The night of San Juan marks the beginning of summer and in Spain, there is a long list of traditions associated with this date depending on each city or region.
A deep-rooted festival
Although summer will officially start from next Friday, June 21st, for many Spaniards it will not be summer until the night of the 23rd. When the sun sets next Sunday, the traditional celebrations of the night of San Juan will begin throughout the Spain. But although the essence of the party is the same, in each region of the country it is celebrated in a different way. Bonfires, swimming at midnight, dinners on the beach, concerts ... The night of San Juan has inspired the most diverse but, in all cases, fascinating customs.
San Juan is an essentially Mediterranean celebration and, therefore, in Valencia it takes on one of its most multitudinous and, by no means small, magical faces. Tradition has it that throughout the afternoon of June 23rd, people start coming to the beaches of the city to prepare for the bonfires. The culminating moment of the day arrives at midnight. It is customary for everyone present to come to the beach and jump on the seven waves. In parallel, the more daring do the same with the bonfires, a practice that requires a certain concentration and caution so that the night does not end as a bitter experience. The celebrations take place thereafter.
Etxebarria Park is the nerve centre of the celebrations of San Juan in Bilbao. In the middle of the afternoon, concerts and the endless traditions associated with this day begin.
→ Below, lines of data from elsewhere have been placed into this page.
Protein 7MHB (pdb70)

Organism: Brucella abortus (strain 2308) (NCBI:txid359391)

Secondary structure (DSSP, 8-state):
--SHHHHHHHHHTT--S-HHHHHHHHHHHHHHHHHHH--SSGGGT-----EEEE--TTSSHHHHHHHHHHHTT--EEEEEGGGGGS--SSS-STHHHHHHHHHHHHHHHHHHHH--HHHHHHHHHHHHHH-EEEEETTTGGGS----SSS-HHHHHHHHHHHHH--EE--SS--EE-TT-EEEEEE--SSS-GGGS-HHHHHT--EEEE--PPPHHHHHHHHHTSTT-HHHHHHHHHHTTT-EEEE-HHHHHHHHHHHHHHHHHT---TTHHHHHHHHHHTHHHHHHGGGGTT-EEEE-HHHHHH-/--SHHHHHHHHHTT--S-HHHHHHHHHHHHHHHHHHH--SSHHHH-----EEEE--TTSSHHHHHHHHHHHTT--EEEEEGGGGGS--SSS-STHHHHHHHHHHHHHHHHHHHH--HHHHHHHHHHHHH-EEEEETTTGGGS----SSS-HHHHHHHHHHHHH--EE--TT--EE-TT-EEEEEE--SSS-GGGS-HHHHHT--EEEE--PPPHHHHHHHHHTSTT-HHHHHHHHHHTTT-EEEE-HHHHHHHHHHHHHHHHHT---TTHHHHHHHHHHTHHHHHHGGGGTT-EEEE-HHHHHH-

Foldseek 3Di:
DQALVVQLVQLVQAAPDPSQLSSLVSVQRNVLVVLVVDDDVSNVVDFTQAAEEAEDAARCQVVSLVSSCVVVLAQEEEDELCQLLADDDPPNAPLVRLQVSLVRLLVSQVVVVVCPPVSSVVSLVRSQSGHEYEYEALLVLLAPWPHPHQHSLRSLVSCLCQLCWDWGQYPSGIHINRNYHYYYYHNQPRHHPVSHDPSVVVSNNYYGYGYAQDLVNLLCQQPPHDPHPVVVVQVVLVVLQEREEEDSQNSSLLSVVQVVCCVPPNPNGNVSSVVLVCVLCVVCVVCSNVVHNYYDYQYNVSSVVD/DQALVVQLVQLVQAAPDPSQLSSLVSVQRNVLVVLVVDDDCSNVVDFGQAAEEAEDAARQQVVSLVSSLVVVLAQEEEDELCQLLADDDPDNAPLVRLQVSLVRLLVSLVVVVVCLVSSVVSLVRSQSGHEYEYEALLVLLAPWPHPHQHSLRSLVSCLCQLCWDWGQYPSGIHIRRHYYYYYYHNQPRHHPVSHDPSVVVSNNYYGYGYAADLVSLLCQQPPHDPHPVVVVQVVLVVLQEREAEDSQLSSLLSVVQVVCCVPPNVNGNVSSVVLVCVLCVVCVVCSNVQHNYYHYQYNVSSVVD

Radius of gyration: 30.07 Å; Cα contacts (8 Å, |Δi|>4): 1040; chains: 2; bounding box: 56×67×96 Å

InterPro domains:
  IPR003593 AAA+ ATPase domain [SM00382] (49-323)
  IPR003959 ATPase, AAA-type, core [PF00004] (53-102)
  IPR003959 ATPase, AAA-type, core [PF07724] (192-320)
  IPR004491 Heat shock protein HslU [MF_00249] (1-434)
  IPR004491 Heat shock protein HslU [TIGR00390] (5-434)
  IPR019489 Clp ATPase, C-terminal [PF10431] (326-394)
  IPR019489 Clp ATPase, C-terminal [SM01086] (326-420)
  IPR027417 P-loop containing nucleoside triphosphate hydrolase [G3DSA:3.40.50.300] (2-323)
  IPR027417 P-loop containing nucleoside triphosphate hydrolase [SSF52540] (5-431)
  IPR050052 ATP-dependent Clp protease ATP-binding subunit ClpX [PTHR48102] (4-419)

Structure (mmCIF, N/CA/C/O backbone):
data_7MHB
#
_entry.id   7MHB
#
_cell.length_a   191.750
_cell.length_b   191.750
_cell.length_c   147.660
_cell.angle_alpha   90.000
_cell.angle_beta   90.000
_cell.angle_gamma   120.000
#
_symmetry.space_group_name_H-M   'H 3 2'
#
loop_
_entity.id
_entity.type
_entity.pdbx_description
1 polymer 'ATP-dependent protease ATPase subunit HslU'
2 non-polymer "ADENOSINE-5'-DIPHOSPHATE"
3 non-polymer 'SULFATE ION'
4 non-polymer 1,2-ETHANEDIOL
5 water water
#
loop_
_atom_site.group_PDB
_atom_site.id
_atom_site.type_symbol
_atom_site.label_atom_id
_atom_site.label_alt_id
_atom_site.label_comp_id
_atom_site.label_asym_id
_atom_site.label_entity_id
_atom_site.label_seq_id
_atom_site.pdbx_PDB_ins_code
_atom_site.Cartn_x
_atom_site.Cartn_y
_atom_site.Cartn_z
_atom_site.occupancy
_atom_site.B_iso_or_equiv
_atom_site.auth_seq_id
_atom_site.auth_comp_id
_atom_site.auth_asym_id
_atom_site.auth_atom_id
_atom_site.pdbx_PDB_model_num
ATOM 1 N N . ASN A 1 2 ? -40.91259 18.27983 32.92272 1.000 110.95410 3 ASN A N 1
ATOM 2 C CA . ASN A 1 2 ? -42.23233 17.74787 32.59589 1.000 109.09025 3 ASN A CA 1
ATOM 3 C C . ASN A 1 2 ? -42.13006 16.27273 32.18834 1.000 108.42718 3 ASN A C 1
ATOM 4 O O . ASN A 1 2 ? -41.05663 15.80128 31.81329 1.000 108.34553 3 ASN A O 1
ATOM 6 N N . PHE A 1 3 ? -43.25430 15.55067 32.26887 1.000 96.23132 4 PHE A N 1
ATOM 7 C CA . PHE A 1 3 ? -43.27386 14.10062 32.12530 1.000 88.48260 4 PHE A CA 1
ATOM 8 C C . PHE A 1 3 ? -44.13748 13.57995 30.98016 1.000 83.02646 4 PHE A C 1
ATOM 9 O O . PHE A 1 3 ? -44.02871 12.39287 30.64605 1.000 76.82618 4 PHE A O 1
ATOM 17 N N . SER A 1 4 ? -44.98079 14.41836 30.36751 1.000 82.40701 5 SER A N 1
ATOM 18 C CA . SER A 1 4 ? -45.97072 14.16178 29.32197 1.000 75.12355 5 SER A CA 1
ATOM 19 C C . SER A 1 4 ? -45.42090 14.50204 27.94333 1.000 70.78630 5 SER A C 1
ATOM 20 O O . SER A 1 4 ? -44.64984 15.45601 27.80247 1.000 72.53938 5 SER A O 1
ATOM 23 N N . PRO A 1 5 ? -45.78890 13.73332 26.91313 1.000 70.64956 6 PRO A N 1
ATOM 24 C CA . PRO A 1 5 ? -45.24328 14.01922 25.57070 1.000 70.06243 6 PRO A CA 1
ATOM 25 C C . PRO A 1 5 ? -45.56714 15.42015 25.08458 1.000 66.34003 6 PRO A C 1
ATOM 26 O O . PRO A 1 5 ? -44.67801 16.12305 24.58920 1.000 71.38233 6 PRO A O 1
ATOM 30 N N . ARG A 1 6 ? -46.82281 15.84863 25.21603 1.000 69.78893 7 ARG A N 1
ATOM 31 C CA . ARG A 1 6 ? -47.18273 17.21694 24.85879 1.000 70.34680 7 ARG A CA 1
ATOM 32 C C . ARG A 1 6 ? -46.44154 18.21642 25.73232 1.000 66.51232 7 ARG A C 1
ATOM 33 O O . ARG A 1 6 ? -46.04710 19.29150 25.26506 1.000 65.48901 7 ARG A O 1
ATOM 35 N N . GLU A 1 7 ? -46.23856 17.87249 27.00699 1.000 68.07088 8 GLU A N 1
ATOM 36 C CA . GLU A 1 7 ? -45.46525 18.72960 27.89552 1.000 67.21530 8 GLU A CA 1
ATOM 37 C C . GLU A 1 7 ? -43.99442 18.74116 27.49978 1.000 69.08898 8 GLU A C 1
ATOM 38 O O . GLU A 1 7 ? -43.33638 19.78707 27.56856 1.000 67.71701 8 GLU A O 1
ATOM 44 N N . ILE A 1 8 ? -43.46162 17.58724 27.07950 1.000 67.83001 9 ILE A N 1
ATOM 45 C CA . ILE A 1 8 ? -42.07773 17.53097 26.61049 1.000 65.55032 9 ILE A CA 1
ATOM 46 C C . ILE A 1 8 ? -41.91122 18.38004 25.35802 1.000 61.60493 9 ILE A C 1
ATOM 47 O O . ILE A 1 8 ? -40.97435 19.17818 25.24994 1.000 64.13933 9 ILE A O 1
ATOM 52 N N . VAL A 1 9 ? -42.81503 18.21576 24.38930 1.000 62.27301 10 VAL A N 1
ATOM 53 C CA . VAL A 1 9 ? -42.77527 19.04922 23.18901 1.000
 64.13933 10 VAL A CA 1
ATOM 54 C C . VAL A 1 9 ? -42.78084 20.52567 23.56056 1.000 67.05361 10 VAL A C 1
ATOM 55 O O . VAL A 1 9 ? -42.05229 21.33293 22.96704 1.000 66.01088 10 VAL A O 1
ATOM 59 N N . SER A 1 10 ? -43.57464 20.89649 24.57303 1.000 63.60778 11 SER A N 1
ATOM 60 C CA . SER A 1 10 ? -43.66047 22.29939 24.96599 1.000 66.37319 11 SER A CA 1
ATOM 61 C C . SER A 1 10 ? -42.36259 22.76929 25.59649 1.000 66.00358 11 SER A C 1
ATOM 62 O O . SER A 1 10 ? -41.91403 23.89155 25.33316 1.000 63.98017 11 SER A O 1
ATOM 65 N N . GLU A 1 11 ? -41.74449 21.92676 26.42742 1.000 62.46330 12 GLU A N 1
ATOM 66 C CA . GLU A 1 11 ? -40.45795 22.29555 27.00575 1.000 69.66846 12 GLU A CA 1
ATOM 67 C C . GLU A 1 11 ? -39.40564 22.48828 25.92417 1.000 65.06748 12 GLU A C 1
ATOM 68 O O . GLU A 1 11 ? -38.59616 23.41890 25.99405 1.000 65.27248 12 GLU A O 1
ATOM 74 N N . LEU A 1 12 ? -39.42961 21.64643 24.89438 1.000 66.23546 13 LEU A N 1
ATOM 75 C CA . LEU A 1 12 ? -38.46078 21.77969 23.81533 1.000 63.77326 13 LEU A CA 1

It is worth bearing in mind that there are many customs that come together not only in Bilbao but in the rest of Vizcaya. For example, many people in Bilbao burn something old in the bonfires as a way of looking forward to the future. Others, on the other hand, prefer to jump over the nine rings of fire when the clock strikes midnight.
Celebrations in Barcelona start earlier than in Valencia. Throughout the day, the stoves of the city prepare the emblematic cocas of San Juan, sweets that are consumed both at home with family and friends on the beach. In any case, the central act of the day is the Flame of Canigó. Around 18:00, the torch known as the Canigó Flame makes its triumphal entry into the square and, soon after, it is transported to other points of the city to light up the dozens of prepared bonfires. This torch will also travel to other towns through an extensive and unique tour of the Catalan regions.